**ABOUT THIS EXERCISE:**
Take the material below and output exactly the run of lines from the one containing "ATOM 128 O O" down to the one containing "ATOM 134 C C", with both included.

*** DATASET ENTRIES

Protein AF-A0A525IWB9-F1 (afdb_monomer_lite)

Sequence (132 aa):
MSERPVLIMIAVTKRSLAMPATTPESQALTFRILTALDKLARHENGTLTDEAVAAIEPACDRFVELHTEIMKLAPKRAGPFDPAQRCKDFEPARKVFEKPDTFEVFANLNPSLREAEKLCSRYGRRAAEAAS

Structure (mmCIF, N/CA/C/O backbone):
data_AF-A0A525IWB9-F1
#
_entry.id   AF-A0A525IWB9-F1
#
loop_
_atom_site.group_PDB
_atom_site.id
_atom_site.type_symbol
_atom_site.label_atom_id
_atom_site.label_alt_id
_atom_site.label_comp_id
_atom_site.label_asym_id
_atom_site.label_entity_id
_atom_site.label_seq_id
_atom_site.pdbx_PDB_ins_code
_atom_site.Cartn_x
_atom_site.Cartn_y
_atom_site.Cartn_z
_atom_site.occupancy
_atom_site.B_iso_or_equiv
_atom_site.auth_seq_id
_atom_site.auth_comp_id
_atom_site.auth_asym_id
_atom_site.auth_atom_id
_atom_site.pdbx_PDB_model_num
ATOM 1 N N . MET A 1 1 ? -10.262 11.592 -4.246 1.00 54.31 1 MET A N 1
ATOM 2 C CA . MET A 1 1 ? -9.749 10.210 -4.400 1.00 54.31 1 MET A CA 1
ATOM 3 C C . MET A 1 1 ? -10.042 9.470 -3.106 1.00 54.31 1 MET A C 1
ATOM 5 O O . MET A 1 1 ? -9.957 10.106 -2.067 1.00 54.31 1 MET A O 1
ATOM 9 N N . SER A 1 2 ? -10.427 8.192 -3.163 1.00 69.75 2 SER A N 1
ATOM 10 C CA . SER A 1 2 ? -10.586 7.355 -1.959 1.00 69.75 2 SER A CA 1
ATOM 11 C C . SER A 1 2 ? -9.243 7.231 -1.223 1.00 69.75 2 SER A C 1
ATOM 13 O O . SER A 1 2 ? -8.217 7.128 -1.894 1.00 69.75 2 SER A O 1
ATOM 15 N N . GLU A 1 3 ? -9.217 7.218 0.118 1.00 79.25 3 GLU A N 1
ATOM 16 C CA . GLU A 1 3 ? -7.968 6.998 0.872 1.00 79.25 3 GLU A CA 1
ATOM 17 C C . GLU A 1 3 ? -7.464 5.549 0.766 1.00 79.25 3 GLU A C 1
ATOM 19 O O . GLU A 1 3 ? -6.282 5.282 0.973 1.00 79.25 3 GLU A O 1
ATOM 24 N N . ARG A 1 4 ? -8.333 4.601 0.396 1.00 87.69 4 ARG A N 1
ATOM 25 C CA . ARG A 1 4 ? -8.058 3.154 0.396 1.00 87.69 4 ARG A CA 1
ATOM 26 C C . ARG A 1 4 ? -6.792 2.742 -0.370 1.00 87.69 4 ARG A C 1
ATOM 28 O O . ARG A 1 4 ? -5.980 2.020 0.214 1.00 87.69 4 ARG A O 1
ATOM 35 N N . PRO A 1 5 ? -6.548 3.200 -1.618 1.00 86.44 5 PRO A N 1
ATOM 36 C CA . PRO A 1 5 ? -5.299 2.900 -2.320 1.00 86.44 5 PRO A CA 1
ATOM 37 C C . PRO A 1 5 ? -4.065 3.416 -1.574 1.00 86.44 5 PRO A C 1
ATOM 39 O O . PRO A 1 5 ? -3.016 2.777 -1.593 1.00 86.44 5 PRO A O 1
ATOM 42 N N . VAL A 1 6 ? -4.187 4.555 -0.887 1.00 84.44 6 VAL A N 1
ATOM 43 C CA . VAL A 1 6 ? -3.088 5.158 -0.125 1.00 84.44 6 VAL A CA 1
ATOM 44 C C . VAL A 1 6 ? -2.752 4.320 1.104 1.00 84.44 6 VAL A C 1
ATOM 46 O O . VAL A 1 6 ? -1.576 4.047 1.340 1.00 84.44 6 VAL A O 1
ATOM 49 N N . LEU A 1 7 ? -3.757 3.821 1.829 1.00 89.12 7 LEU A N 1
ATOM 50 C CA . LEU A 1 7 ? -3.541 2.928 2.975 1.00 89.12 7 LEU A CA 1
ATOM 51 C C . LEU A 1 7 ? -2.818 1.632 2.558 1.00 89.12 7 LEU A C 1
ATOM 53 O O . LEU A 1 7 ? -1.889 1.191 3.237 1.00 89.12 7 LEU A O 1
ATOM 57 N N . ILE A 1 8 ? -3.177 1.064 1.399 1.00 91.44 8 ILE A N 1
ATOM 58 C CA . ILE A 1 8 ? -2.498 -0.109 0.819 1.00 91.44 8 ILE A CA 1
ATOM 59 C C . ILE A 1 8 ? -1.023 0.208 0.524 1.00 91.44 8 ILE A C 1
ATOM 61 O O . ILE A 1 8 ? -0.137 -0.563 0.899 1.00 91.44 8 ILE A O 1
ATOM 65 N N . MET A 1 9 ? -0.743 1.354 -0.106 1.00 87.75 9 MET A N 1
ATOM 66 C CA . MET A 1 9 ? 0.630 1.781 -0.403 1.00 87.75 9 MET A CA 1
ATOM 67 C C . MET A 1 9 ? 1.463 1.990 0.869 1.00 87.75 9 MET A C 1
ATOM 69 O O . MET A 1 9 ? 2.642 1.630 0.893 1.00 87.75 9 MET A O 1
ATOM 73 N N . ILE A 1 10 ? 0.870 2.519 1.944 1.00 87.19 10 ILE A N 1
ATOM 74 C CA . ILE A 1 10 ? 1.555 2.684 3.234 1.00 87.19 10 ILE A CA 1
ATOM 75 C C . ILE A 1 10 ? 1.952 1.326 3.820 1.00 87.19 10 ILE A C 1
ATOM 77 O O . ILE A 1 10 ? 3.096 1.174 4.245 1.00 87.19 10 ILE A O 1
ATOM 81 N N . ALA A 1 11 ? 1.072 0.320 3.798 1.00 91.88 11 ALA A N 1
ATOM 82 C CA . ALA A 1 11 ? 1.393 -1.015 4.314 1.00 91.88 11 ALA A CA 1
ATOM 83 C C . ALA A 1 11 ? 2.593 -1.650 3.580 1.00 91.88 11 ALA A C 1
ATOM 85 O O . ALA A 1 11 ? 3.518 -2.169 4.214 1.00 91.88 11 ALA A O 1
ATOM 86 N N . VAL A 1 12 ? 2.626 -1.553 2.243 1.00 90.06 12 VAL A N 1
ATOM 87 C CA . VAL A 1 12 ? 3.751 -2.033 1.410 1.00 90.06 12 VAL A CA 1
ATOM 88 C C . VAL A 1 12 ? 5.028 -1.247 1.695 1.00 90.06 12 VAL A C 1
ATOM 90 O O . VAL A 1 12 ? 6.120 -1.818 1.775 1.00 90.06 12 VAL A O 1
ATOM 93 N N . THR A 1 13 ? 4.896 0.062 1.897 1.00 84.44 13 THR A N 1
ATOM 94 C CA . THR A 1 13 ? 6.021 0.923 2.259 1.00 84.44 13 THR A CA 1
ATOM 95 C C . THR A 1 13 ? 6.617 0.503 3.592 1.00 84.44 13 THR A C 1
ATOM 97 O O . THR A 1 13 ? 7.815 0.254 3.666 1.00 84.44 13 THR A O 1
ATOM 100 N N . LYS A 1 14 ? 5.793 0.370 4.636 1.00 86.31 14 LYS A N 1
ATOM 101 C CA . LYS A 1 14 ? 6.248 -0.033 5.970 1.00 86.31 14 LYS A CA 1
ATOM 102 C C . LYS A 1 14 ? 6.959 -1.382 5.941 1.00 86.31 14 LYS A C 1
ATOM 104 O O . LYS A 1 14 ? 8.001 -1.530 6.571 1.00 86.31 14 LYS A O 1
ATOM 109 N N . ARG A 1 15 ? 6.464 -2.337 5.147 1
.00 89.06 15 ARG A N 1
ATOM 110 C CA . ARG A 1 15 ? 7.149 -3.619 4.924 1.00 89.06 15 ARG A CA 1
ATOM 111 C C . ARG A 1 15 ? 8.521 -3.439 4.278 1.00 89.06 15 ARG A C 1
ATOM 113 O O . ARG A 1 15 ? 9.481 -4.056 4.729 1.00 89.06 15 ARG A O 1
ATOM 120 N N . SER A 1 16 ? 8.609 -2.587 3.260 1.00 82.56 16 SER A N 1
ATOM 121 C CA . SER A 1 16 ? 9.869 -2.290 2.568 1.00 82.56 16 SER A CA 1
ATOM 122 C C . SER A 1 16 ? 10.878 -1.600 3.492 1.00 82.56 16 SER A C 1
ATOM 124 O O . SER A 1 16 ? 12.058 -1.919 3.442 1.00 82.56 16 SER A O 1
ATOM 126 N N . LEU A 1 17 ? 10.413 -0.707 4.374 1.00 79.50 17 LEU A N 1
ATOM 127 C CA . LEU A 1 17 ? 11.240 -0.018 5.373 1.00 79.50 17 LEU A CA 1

******
*** DATASET ENTRIES

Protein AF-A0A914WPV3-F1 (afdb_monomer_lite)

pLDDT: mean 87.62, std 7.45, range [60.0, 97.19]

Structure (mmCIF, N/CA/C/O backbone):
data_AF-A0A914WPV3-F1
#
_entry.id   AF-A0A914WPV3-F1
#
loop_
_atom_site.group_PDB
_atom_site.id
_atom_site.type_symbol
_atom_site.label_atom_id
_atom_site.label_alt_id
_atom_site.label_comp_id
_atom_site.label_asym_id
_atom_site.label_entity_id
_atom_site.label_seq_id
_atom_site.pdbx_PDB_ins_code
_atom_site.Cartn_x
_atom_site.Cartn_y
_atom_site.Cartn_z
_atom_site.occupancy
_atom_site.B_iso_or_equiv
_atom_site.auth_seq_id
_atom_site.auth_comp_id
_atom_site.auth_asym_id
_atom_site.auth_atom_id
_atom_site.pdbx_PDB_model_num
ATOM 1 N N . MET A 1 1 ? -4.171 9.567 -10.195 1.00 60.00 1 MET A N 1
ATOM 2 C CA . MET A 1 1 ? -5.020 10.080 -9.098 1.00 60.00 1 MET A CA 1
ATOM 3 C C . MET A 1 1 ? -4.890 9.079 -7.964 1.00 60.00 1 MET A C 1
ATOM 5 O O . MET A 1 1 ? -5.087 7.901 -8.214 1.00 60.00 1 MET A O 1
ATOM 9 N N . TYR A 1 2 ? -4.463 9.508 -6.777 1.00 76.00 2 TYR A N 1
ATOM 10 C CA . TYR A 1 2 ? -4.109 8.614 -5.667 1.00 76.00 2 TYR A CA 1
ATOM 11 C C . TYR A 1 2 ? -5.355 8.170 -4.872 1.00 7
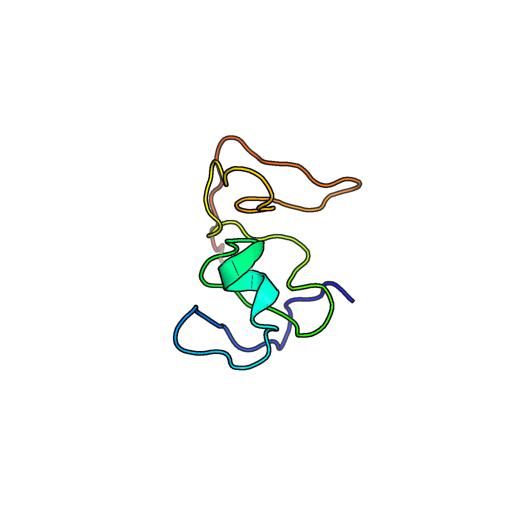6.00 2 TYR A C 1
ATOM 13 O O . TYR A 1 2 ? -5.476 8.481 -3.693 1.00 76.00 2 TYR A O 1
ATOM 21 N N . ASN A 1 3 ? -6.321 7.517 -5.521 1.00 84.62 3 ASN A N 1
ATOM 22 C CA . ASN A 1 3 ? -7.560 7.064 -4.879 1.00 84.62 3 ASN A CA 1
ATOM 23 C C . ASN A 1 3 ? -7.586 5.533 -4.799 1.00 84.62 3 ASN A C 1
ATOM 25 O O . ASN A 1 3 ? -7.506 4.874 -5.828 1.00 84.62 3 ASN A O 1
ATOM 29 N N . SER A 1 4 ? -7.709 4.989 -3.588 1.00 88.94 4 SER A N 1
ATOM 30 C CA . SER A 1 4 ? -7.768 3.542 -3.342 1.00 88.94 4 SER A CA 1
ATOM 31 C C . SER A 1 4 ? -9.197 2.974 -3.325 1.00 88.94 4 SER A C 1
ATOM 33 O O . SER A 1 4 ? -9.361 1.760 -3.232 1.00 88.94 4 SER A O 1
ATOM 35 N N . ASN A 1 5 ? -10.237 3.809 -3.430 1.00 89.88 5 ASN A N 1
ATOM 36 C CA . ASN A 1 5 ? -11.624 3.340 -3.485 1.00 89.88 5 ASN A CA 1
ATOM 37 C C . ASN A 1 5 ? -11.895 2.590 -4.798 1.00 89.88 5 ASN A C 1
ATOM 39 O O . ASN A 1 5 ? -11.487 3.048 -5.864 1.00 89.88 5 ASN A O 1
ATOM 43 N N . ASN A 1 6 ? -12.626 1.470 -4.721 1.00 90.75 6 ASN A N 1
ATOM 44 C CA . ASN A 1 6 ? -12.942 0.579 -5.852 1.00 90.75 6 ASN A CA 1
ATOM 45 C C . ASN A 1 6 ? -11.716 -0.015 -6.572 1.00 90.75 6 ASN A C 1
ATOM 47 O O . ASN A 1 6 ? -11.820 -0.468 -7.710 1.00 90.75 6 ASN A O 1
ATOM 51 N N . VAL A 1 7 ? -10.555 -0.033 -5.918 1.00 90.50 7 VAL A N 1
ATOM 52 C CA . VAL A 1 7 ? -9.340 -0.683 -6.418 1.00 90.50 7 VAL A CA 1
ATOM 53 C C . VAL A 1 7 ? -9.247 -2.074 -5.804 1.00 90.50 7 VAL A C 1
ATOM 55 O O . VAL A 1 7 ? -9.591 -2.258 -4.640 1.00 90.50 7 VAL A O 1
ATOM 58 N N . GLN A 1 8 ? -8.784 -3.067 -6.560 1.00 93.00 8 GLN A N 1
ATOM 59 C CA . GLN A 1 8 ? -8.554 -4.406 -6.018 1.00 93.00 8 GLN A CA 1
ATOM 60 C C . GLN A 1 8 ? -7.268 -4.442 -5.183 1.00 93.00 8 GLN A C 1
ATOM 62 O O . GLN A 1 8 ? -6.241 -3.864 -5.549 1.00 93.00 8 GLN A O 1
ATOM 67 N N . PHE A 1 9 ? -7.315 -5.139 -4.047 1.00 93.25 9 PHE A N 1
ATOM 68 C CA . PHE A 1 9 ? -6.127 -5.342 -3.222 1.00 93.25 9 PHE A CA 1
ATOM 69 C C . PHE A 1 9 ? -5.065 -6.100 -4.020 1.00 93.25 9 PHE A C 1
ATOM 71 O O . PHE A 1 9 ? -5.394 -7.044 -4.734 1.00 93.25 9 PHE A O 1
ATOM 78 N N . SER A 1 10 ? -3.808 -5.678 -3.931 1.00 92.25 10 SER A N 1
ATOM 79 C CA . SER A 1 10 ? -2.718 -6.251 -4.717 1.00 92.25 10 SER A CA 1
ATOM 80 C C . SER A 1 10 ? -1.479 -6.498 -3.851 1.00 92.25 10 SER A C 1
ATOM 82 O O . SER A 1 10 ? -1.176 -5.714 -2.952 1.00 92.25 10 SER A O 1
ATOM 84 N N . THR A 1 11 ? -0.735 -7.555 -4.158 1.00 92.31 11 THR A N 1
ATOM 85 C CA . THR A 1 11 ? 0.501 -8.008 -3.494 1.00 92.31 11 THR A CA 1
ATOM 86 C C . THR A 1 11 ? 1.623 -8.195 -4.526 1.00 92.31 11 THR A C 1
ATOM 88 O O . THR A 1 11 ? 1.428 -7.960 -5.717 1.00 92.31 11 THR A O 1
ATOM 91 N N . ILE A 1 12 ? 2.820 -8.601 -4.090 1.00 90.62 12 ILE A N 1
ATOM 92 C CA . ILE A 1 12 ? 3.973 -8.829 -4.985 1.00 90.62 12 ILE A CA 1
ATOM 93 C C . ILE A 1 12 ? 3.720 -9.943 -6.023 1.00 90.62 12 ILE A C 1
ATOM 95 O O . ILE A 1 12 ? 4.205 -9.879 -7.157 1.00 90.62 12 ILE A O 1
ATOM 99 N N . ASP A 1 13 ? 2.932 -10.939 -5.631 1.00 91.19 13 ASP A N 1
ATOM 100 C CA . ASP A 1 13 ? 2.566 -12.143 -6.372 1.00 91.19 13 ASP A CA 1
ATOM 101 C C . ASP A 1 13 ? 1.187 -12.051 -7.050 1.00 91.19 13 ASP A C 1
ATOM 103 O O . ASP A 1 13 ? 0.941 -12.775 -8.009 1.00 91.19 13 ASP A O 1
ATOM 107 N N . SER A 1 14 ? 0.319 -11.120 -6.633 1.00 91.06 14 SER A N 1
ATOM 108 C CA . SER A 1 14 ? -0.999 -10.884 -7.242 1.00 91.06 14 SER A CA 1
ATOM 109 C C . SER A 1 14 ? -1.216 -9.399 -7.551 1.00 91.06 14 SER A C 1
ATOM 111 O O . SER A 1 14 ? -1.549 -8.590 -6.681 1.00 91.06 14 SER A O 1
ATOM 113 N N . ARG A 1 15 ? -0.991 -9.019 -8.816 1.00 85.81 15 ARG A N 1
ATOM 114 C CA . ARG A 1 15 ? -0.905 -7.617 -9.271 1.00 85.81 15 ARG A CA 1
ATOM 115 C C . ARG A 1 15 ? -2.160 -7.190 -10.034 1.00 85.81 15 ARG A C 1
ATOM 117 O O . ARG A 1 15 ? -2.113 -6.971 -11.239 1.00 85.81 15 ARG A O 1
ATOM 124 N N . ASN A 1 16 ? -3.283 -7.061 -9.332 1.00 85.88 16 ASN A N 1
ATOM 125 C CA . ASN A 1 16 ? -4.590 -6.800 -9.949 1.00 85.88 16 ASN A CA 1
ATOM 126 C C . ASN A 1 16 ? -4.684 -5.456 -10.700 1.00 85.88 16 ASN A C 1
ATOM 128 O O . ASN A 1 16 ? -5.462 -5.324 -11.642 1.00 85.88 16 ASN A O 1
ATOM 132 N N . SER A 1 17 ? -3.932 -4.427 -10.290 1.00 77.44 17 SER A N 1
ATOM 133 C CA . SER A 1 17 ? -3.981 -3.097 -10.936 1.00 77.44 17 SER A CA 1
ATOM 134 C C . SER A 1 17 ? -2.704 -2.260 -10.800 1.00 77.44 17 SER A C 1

******

**FINISHED TASK:**
ATOM 128 O O . ASN A 1 16 ? -5.462 -5.324 -11.642 1.00 85.88 16 ASN A O 1
ATOM 132 N N . SER A 1 17 ? -3.932 -4.427 -10.290 1.00 77.44 17 SER A N 1
ATOM 133 C CA . SER A 1 17 ? -3.981 -3.097 -10.936 1.00 77.44 17 SER A CA 1
ATOM 134 C C . SER A 1 17 ? -2.704 -2.260 -10.800 1.00 77.44 17 SER A C 1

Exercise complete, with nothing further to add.